Natomiast w przypadku preparatu AstraZeneca największa grupa osób zgłaszała podwyższoną temperaturę (25 proc.), w drugiej kolejności - bóle mięśni, stawów, bóle mięśniowo-kostne (14 proc.), a dopiero w trzeciej - ból w miejscu wkłucia, ból ręki lub ramienia (10 proc.). Niewiele mniej badanych zaszczepionych przynajmniej jedną dawką tego preparatu wśród skutków ubocznych szczepionki wymieniało osłabienie, zmęczenie (9 proc.), ból głowy (8 proc.) oraz dreszcze (7 proc.).
"Interpretując te dane należy wziąć pod uwagę fakt, że w przypadku szczepionki AstraZeneca niepożądane odczyny poszczepienne występują częściej po pierwszej dawce, można zatem zakładać, że przedstawione dane w znacznej mierze wyczerpują listę niepożądanych odczynów poszczepiennych po przyjęciu tego preparatu" - czytamy w analizie.
Badania przeprowadzono w ramach procedury mixed-mode na reprezentatywnych imiennych próbach pełnoletnich mieszkańców Polski, wylosowanych z rejestru PESEL. Każdy respondent wybierał samodzielnie jedną z metod: wywiad bezpośredni z udziałem ankietera - metoda CAPI, wywiad telefoniczny CATI, samodzielne wypełnienie ankiety internetowej - CAWI. We wszystkich trzech przypadkach ankieta miała taki sam zestaw pytań oraz strukturę.

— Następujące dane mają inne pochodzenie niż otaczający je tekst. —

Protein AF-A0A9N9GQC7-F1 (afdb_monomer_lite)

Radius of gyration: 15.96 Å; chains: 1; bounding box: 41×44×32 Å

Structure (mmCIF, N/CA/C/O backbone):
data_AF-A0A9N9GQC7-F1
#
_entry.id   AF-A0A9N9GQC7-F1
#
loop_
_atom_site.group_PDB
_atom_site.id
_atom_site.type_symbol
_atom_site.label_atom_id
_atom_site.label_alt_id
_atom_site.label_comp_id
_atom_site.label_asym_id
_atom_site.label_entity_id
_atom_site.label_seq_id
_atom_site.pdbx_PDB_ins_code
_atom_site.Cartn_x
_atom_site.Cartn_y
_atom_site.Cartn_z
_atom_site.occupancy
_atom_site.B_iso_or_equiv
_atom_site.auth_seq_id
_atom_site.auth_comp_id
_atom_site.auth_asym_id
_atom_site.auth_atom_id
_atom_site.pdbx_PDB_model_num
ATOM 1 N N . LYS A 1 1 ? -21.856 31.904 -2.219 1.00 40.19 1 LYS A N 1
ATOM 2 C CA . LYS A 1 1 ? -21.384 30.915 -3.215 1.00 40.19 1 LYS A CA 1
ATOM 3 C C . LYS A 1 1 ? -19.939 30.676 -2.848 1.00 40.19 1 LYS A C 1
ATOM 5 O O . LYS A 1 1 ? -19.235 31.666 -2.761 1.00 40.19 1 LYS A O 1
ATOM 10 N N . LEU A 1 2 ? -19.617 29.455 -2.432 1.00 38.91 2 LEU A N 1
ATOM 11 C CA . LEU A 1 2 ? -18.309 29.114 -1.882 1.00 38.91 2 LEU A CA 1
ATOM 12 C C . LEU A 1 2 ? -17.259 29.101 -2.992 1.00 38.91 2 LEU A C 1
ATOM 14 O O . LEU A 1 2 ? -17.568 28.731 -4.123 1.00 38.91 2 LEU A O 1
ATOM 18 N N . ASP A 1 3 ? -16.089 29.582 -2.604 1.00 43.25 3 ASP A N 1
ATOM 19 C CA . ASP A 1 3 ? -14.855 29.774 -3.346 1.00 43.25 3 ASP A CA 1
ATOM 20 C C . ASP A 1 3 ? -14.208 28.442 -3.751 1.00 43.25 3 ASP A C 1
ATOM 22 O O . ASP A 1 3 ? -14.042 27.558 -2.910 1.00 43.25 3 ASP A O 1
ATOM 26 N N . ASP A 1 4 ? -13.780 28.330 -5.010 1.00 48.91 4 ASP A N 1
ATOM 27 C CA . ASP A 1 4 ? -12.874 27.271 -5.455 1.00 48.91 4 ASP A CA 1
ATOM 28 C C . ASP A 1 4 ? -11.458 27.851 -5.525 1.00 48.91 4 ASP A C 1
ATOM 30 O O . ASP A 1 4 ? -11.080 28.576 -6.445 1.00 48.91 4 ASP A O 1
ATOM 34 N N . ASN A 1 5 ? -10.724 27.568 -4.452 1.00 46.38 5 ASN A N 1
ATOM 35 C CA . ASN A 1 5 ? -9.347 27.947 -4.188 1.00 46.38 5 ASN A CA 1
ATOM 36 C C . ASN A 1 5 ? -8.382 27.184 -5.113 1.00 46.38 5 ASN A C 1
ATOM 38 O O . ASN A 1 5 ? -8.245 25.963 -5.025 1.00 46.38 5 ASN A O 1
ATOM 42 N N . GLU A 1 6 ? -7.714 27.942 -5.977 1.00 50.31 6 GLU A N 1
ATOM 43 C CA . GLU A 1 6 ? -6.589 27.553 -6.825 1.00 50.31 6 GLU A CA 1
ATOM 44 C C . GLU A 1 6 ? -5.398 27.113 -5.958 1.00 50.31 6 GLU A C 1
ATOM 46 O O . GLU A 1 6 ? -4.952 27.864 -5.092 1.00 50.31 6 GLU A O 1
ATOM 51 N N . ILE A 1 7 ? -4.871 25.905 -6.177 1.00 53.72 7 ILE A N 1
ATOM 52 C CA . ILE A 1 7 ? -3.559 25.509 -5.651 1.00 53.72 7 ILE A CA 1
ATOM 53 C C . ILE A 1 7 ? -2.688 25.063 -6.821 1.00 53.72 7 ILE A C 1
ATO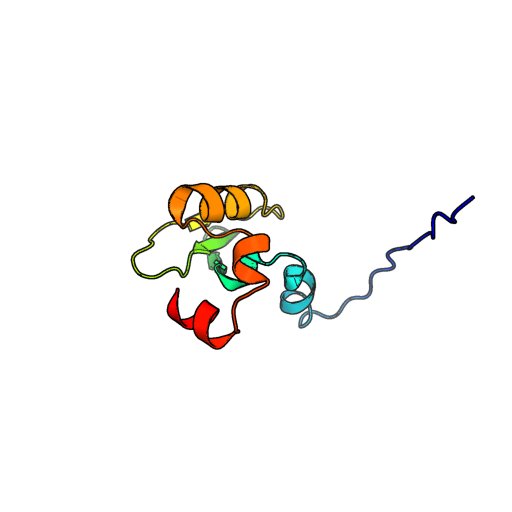M 55 O O . ILE A 1 7 ? -2.865 23.994 -7.408 1.00 53.72 7 ILE A O 1
ATOM 59 N N . SER A 1 8 ? -1.767 25.961 -7.151 1.00 43.81 8 SER A N 1
ATOM 60 C CA . SER A 1 8 ? -0.638 25.784 -8.050 1.00 43.81 8 SER A CA 1
ATOM 61 C C . SER A 1 8 ? 0.398 24.883 -7.386 1.00 43.81 8 SER A C 1
ATOM 63 O O . SER A 1 8 ? 0.847 25.158 -6.276 1.00 43.81 8 SER A O 1
ATOM 65 N N . ASN A 1 9 ? 0.772 23.802 -8.069 1.00 46.44 9 ASN A N 1
ATOM 66 C CA . ASN A 1 9 ? 1.891 22.956 -7.673 1.00 46.44 9 ASN A CA 1
ATOM 67 C C . ASN A 1 9 ? 3.151 23.482 -8.363 1.00 46.44 9 ASN A C 1
ATOM 69 O O . ASN A 1 9 ? 3.361 23.217 -9.547 1.00 46.44 9 ASN A O 1
ATOM 73 N N . GLU A 1 10 ? 3.969 24.232 -7.630 1.00 52.41 10 GLU A N 1
ATOM 74 C CA . GLU A 1 10 ? 5.350 24.517 -8.017 1.00 52.41 10 GLU A CA 1
ATOM 75 C C . GLU A 1 10 ? 6.250 23.453 -7.380 1.00 52.41 10 GLU A C 1
ATOM 77 O O . GLU A 1 10 ? 6.156 23.182 -6.183 1.00 52.41 10 GLU A O 1
ATOM 82 N N . GLY A 1 11 ? 7.051 22.789 -8.213 1.00 57.94 11 GLY A N 1
ATOM 83 C CA . GLY A 1 11 ? 8.043 21.816 -7.771 1.00 57.94 11 GLY A CA 1
ATOM 84 C C . GLY A 1 11 ? 9.318 22.500 -7.290 1.00 57.94 11 GLY A C 1
ATOM 85 O O . GLY A 1 11 ? 9.683 23.550 -7.813 1.00 57.94 11 GLY A O 1
ATOM 86 N N . ASP A 1 12 ? 10.002 21.870 -6.338 1.00 45.69 12 ASP A N 1
ATOM 87 C CA . ASP A 1 12 ? 11.395 22.165 -6.004 1.00 45.69 12 ASP A CA 1
ATOM 88 C C . ASP A 1 12 ? 12.094 20.868 -5.556 1.00 45.69 12 ASP A C 1
ATOM 90 O O . ASP A 1 12 ? 11.523 20.054 -4.825 1.00 45.69 12 ASP A O 1
ATOM 94 N N . GLU A 1 13 ? 13.289 20.651 -6.105 1.00 64.19 13 GLU A N 1
ATOM 95 C CA . GLU A 1 13 ? 14.125 19.455 -6.009 1.00 64.19 13 GLU A CA 1
ATOM 96 C C . GLU A 1 13 ? 14.779 19.319 -4.627 1.00 64.19 13 GLU A C 1
ATOM 98 O O . GLU A 1 13 ? 15.441 20.231 -4.137 1.00 64.19 13 GLU A O 1
ATOM 103 N N . SER A 1 14 ? 14.663 18.140 -4.011 1.00 46.31 14 SER A N 1
ATOM 104 C CA . SER A 1 14 ? 15.514 17.691 -2.900 1.00 46.31 14 SER A CA 1
ATOM 105 C C . SER A 1 14 ? 15.407 16.167 -2.773 1.00 46.31 14 SER A C 1
ATOM 107 O O . SER A 1 14 ? 14.416 15.654 -2.252 1.00 46.31 14 SER A O 1
ATOM 109 N N . ASP A 1 15 ? 16.429 15.440 -3.229 1.00 54.16 15 ASP A N 1
ATOM 110 C CA . ASP A 1 15 ? 16.516 13.967 -3.325 1.00 54.16 15 ASP A CA 1
ATOM 111 C C . ASP A 1 15 ? 16.460 13.175 -1.988 1.00 54.16 15 ASP A C 1
ATOM 113 O O . ASP A 1 15 ? 16.819 12.003 -1.930 1.00 54.16 15 ASP A O 1
ATOM 117 N N . GLU A 1 16 ? 15.960 13.765 -0.898 1.00 50.50 16 GLU A N 1
ATOM 118 C CA . GLU A 1 16 ? 15.673 13.075 0.374 1.00 50.50 16 GLU A CA 1
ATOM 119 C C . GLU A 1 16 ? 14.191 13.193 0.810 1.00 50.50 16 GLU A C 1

Badanie majowe zrealizowano w dniach od 6 do 16 maja 2021 roku na próbie liczącej 1163 osoby (54,8 proc. metodą CAPI, 30,0 proc. - CATI, 15,2 proc. - CAWI). Badanie czerwcowe zrealizowano w dniach od 7 do 17 czerwca 2021 roku na próbie liczącej 1218 osób (60,8 proc. metodą CAPI, 26,7 proc. - CATI, 12,6 proc - CAWI).